Interfaces & Ecosystem
- Slater-Koster: Fully compatible with parameters from
dftb.org (3ob, mio, etc.).
- Newton-X: Can interface with Newton-X for even more advanced dynamics features if needed.
- Python: Scripting support for analyzing trajectories.
Advanced Features
- Field interaction: Simulation of laser pulses/electric fields.
- Spin-Orbit Coupling: Perturbative inclusion for intersystem crossing (Singlet-Triplet).
- Range-Separated Functionals: Implementation of long-range corrected functionals (LC-DFTB) for charge transfer states.
Performance Characteristics
- Speed: Extremely optimized for the specific task of TD-DFTB gradients.
- Scalability: MPI/OpenMP parallelization for computing many excitations.
- System Size: Routine dynamics for systems of 50-200 atoms; single points for 500+.
Computational Cost
- Moderate: Higher than ground state DFTB due to TD-DFTB matrix operations, but significantly cheaper than TD-DFT.

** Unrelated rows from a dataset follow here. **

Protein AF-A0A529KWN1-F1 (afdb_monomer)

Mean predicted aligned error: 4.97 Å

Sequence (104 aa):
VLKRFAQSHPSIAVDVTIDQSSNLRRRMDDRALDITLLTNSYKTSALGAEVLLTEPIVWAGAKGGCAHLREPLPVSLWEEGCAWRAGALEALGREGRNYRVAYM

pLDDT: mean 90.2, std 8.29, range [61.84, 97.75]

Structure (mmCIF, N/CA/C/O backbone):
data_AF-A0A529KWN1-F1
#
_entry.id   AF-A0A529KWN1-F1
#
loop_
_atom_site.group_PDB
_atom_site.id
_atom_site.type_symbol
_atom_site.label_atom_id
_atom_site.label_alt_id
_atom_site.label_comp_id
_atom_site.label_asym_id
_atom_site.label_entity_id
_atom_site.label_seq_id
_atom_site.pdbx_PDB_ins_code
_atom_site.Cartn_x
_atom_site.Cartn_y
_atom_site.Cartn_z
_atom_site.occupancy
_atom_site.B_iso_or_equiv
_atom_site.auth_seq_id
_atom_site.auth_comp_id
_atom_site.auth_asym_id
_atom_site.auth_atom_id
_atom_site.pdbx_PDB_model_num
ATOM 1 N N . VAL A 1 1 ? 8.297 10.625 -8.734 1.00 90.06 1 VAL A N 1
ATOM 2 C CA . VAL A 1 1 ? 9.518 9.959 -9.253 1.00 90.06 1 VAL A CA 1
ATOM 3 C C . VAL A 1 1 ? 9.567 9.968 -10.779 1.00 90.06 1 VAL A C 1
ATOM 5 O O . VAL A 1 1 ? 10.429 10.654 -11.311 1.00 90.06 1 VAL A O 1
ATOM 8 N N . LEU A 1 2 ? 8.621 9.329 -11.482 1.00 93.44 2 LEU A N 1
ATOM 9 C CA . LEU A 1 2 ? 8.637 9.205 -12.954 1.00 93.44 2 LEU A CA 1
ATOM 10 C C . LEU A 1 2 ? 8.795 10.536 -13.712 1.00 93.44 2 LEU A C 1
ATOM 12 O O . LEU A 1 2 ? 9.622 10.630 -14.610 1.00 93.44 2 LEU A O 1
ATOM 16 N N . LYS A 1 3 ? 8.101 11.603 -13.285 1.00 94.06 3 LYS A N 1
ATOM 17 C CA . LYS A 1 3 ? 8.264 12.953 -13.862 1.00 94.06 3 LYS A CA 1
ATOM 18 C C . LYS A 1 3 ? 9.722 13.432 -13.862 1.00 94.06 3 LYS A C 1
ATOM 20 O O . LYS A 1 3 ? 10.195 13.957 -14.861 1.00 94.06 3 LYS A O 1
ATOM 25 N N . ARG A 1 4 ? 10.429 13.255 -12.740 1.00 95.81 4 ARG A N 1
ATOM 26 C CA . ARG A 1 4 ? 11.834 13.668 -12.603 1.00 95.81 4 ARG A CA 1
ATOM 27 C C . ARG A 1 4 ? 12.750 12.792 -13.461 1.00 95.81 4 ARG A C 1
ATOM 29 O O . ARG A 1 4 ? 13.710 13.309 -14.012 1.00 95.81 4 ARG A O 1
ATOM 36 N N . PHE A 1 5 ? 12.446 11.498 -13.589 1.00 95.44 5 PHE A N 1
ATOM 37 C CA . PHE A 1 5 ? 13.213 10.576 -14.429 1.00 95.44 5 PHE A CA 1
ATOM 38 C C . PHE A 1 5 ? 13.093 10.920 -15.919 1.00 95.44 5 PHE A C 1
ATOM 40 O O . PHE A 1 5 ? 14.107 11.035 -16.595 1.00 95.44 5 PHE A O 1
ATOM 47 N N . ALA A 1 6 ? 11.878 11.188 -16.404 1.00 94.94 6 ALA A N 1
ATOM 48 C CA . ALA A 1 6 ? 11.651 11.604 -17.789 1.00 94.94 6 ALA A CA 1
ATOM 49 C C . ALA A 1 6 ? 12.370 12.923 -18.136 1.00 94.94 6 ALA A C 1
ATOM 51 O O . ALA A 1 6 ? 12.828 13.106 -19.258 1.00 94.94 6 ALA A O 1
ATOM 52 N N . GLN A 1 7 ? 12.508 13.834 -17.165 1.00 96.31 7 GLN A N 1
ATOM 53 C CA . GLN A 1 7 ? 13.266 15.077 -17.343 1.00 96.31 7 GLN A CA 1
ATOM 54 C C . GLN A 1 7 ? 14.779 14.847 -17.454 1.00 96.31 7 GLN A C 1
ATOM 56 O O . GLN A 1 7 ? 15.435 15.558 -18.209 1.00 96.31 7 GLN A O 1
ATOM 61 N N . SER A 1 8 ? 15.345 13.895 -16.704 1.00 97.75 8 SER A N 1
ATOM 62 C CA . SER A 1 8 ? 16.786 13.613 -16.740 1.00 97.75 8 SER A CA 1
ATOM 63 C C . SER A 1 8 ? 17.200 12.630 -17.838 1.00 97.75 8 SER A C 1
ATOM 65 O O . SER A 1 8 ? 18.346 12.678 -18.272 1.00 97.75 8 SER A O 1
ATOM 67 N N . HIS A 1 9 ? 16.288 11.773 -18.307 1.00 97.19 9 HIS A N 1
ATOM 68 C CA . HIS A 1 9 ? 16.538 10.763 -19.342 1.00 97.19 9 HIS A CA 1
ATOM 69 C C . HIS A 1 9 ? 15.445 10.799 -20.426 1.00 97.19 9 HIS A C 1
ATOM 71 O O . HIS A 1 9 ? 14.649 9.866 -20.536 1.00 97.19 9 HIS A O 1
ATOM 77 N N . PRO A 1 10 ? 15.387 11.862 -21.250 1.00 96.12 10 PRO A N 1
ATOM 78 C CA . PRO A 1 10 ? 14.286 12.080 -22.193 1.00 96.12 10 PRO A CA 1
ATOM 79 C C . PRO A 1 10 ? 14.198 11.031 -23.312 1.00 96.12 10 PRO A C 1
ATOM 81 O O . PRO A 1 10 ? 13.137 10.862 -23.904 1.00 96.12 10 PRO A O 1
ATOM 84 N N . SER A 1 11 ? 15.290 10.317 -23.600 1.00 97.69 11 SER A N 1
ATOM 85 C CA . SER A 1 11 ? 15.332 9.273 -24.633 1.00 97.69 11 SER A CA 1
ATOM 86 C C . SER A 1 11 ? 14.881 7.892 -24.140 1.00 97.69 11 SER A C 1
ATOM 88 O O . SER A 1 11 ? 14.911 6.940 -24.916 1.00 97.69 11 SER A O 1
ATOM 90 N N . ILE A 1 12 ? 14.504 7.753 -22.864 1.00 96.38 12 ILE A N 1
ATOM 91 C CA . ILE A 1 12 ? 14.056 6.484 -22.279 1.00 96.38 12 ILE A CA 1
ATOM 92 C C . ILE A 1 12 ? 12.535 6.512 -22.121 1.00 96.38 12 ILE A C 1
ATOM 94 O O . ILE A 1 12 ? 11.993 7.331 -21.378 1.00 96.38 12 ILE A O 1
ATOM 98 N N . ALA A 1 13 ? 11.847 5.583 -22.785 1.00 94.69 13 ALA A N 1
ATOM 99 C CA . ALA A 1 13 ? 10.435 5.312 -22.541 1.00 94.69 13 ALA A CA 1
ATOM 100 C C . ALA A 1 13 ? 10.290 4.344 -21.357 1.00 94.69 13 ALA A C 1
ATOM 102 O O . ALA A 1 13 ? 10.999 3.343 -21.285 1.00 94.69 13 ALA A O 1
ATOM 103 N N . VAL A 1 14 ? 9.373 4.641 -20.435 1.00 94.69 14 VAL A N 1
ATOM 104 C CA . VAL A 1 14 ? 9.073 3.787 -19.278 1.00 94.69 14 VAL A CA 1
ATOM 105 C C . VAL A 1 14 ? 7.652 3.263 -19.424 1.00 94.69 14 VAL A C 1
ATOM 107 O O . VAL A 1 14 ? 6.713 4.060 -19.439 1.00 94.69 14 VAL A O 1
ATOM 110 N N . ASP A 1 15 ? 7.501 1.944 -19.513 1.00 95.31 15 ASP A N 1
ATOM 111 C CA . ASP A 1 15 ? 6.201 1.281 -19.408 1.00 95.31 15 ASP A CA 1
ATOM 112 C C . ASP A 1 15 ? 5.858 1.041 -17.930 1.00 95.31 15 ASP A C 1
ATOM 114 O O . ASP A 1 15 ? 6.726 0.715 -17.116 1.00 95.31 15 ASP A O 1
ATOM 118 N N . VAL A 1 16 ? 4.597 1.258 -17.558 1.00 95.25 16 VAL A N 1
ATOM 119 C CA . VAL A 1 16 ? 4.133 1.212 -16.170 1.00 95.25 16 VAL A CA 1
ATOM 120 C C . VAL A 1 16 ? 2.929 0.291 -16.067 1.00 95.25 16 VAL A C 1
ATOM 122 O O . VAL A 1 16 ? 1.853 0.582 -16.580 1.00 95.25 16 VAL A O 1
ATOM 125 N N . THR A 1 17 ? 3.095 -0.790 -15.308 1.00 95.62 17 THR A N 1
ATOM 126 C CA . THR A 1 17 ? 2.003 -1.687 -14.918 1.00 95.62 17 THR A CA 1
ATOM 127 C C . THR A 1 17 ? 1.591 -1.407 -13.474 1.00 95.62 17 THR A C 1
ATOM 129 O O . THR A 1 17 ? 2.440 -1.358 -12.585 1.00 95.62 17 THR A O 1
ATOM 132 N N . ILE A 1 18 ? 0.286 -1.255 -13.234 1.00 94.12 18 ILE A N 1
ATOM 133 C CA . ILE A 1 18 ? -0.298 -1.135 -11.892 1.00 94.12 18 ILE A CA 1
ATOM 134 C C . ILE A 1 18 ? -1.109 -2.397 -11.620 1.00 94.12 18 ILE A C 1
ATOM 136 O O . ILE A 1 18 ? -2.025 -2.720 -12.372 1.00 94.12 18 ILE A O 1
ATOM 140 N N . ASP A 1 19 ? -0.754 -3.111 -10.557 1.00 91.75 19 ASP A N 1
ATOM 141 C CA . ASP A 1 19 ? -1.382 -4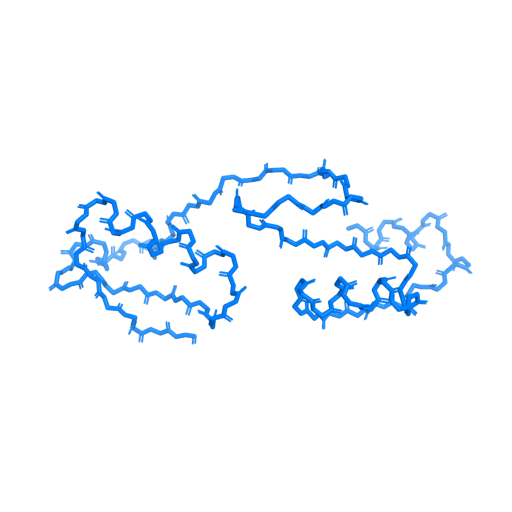.373 -10.172 1.00 91.75 19 ASP A CA 1
ATOM 142 C C . ASP A 1 19 ? -1.125 -4.632 -8.672 1.00 91.75 19 ASP A C 1
ATOM 144 O O . ASP A 1 19 ? -0.410 -3.875 -8.008 1.00 91.75 19 ASP A O 1
ATOM 148 N N . GLN A 1 20 ? -1.696 -5.700 -8.120 1.00 86.62 20 GLN A N 1
ATOM 149 C CA . GLN A 1 20 ? -1.432 -6.126 -6.744 1.00 86.62 20 GLN A CA 1
ATOM 150 C C . GLN A 1 20 ? 0.022 -6.598 -6.569 1.00 86.62 20 GLN A C 1
ATOM 152 O O . GLN A 1 20 ? 0.593 -7.213 -7.473 1.00 86.62 20 GLN A O 1
ATOM 157 N N . SER A 1 21 ? 0.609 -6.397 -5.378 1.00 87.81 21 SER A N 1
ATOM 158 C CA . SER A 1 21 ? 1.997 -6.802 -5.085 1.00 87.81 21 SER A CA 1
ATOM 159 C C . SER A 1 21 ? 2.279 -8.279 -5.410 1.00 87.81 21 SER A C 1
ATOM 161 O O . SER A 1 21 ? 3.366 -8.614 -5.874 1.00 87.81 21 SER A O 1
ATOM 163 N N . SER A 1 22 ? 1.308 -9.172 -5.195 1.00 85.94 22 SER A N 1
ATOM 164 C CA . SER A 1 22 ? 1.404 -10.602 -5.528 1.00 85.94 22 SER A CA 1
ATOM 165 C C . SER A 1 22 ? 1.554 -10.843 -7.035 1.00 85.94 22 SER A C 1
ATOM 167 O O . SER A 1 22 ? 2.434 -11.591 -7.460 1.00 85.94 22 SER A O 1
AT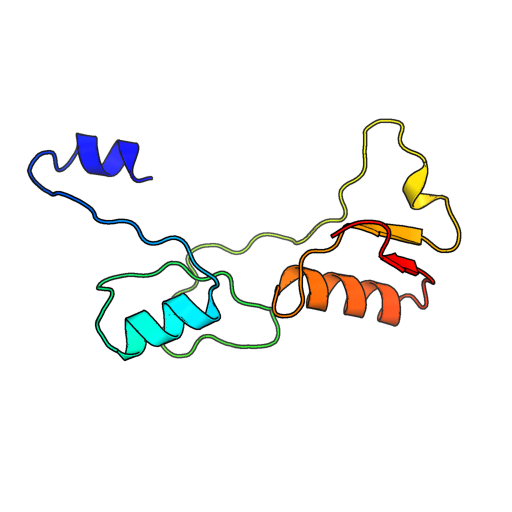OM 169 N N . ASN A 1 23 ? 0.740 -10.171 -7.849 1.00 90.56 23 ASN A N 1
ATOM 170 C CA . ASN A 1 23 ? 0.786 -10.270 -9.307 1.00 90.56 23 ASN A CA 1
ATOM 171 C C . ASN A 1 23 ? 2.066 -9.649 -9.867 1.00 90.56 23 ASN A C 1
ATOM 173 O O . ASN A 1 23 ? 2.708 -10.233 -10.738 1.00 90.56 23 ASN A O 1
ATOM 177 N N . LEU A 1 24 ? 2.473 -8.494 -9.340 1.00 92.38 24 LEU A N 1
ATOM 178 C CA . LEU A 1 24 ? 3.725 -7.847 -9.723 1.00 92.38 24 LEU A CA 1
ATOM 179 C C . LEU A 1 24 ? 4.944 -8.709 -9.372 1.00 92.38 24 LEU A C 1
ATOM 181 O O . LEU A 1 24 ? 5.865 -8.805 -10.181 1.00 92.38 24 LEU A O 1
ATOM 185 N N . ARG A 1 25 ? 4.934 -9.392 -8.217 1.00 90.44 25 ARG A N 1
ATOM 186 C CA . ARG A 1 25 ? 5.984 -10.351 -7.851 1.00 90.44 25 ARG A CA 1
ATOM 187 C C . ARG A 1 25 ? 6.063 -11.498 -8.851 1.00 90.44 25 ARG A C 1
ATOM 189 O O . ARG A 1 25 ? 7.144 -11.782 -9.348 1.00 90.44 25 ARG A O 1
ATOM 196 N N . ARG A 1 26 ? 4.923 -12.097 -9.202 1.00 91.88 26 ARG A N 1
ATOM 197 C CA . ARG A 1 26 ? 4.872 -13.159 -10.213 1.00 91.88 26 ARG A CA 1
ATOM 198 C C . ARG A 1 26 ? 5.418 -12.691 -11.564 1.00 91.88 26 ARG A C 1
ATOM 200 O O . ARG A 1 26 ? 6.231 -13.382 -12.156 1.00 91.88 26 ARG A O 1
ATOM 207 N N . ARG A 1 27 ? 5.031 -11.498 -12.029 1.00 95.06 27 ARG A N 1
ATOM 208 C CA . ARG A 1 27 ? 5.548 -10.922 -13.284 1.00 95.06 27 ARG A CA 1
ATOM 209 C C . ARG A 1 27 ? 7.055 -10.656 -13.233 1.00 95.06 27 ARG A C 1
ATOM 211 O O . ARG A 1 27 ? 7.720 -10.808 -14.251 1.00 95.06 27 ARG A O 1
ATOM 218 N N . MET A 1 28 ? 7.589 -10.270 -12.073 1.00 93.88 28 MET A N 1
ATOM 219 C CA . MET A 1 28 ? 9.033 -10.142 -11.859 1.00 93.88 28 MET A CA 1
ATOM 220 C C . MET A 1 28 ? 9.729 -11.508 -11.962 1.00 93.88 28 MET A C 1
ATOM 222 O O . MET A 1 28 ? 10.728 -11.633 -12.667 1.00 93.88 28 MET A O 1
ATOM 226 N N . ASP A 1 29 ? 9.178 -12.538 -11.313 1.00 92.75 29 ASP A N 1
ATOM 227 C CA . ASP A 1 29 ? 9.712 -13.906 -11.361 1.00 92.75 29 ASP A CA 1
ATOM 228 C C . ASP A 1 29 ? 9.654 -14.482 -12.798 1.00 92.75 29 ASP A C 1
ATOM 230 O O . ASP A 1 29 ? 10.604 -15.124 -13.251 1.00 92.75 29 ASP A O 1
ATOM 234 N N . ASP A 1 30 ? 8.598 -14.155 -13.553 1.00 96.00 30 ASP A N 1
ATOM 235 C CA . ASP A 1 30 ? 8.410 -14.503 -14.971 1.00 96.00 30 ASP A CA 1
ATOM 236 C C . ASP A 1 30 ? 9.255 -13.630 -15.933 1.00 96.00 30 ASP A C 1
ATOM 238 O O . ASP A 1 30 ? 9.191 -13.809 -17.151 1.00 96.00 30 ASP A O 1
ATOM 242 N N . ARG A 1 31 ? 10.052 -12.680 -15.413 1.00 94.94 31 ARG A N 1
ATOM 243 C CA . ARG A 1 31 ? 10.853 -11.694 -16.176 1.00 94.94 31 ARG A CA 1
ATOM 244 C C . ARG A 1 31 ? 10.043 -10.835 -17.155 1.00 94.94 31 ARG A C 1
ATOM 246 O O . ARG A 1 31 ? 10.576 -10.339 -18.143 1.00 94.94 31 ARG A O 1
ATOM 253 N N . ALA A 1 32 ? 8.759 -10.642 -16.871 1.00 97.06 32 ALA A N 1
ATOM 254 C CA . ALA A 1 32 ? 7.893 -9.715 -17.594 1.00 97.06 32 ALA A CA 1
ATOM 255 C C . ALA A 1 32 ? 8.038 -8.262 -17.102 1.00 97.06 32 ALA A C 1
ATOM 257 O O . ALA A 1 32 ? 7.467 -7.355 -17.701 1.00 97.06 32 ALA A O 1
ATOM 258 N N . LEU A 1 33 ? 8.763 -8.043 -16.001 1.00 96.81 33 LEU A N 1
ATOM 259 C CA . LEU A 1 33 ? 9.124 -6.731 -15.469 1.00 96.81 33 LEU A CA 1
ATOM 260 C C . LEU A 1 33 ? 10.629 -6.690 -15.205 1.00 96.81 33 LEU A C 1
ATOM 262 O O . LEU A 1 33 ? 11.186 -7.653 -14.680 1.00 96.81 33 LEU A O 1
ATOM 266 N N . ASP A 1 34 ? 11.260 -5.556 -15.507 1.00 94.94 34 ASP A N 1
ATOM 267 C CA . ASP A 1 34 ? 12.669 -5.315 -15.173 1.00 94.94 34 ASP A CA 1
ATOM 268 C C . ASP A 1 34 ? 12.843 -4.852 -13.720 1.00 94.94 34 ASP A C 1
ATOM 270 O O . ASP A 1 34 ? 13.830 -5.170 -13.058 1.00 94.94 34 ASP A O 1
ATOM 274 N N . ILE A 1 35 ? 11.885 -4.059 -13.226 1.00 93.56 35 ILE A N 1
ATOM 275 C CA . ILE A 1 35 ? 11.864 -3.478 -11.880 1.00 93.56 35 ILE A CA 1
ATOM 276 C C . ILE A 1 35 ? 10.417 -3.470 -11.386 1.00 93.56 35 ILE A C 1
ATOM 278 O O . ILE A 1 35 ? 9.488 -3.193 -12.146 1.00 93.56 35 ILE A O 1
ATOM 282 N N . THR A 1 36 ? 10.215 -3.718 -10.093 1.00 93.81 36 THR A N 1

Limitations & Known Constraints
- Parameter Dependence: Accuracy is strictly limited by the quality of the SKF parameter set (requires sets good for excitations, like
3ob).
- Method Limitation: TD-DFTB shares the failure modes of linear-response TD-DFT (e.g., topology of certain intersections).
Comparison with Other Codes
- vs DFTB+: DFTB+ has broader ground state features (transport, periodic); DFTBaby is superior for excited state dynamics (FSSH implementation is more focal).
- vs Gaussian/Turbomole: DFTBaby provides ~100-1000x speedup for similar qualitative photochemistry, enabling sampling.
- vs Newton-X: DFTBaby is an engine that can run dynamics natively; Newton-X is a driver that usually calls an engine.
- Unique strength: Seamless integration of efficient TD-DFTB gradients with surface hopping.
Application Areas
- Photo-stability: mechanisms of DNA/Protein photodamage.
- Solar Cells: Charge separation dynamics in organic photovoltaics.
- Fluorescent Probes: Tuning emission properties of dye molecules.
- Photoswitches: Isomerization dynamics of azobenzene/stilbene derivatives.
Best Practices
- Basis Set: Always use
3ob or specifically tuned parameters for organics.
- Validation: Check vertical excitation energies against high-level methods (CC2/CASPT2) for a critical geometry.
- Ensembles: Run at least 100 trajectories for statistically significant branching ratios.
Community and Support
- GitHub: Active development and issue tracking.
- Primary Developer: Alexander Humeniuk.
Verification & Sources
Primary sources:
- Repository: https://github.com/humeniuka/DFTBaby
- A. Humeniuk et al., "DFTBaby: A software package for non-adiabatic molecular dynamics...", J. Comp. Chem. (cited in repo).
Verification status: ✅ VERIFIED
- Source code: OPEN (GPLv3)
- Capabilities: Verified via documentation of modules.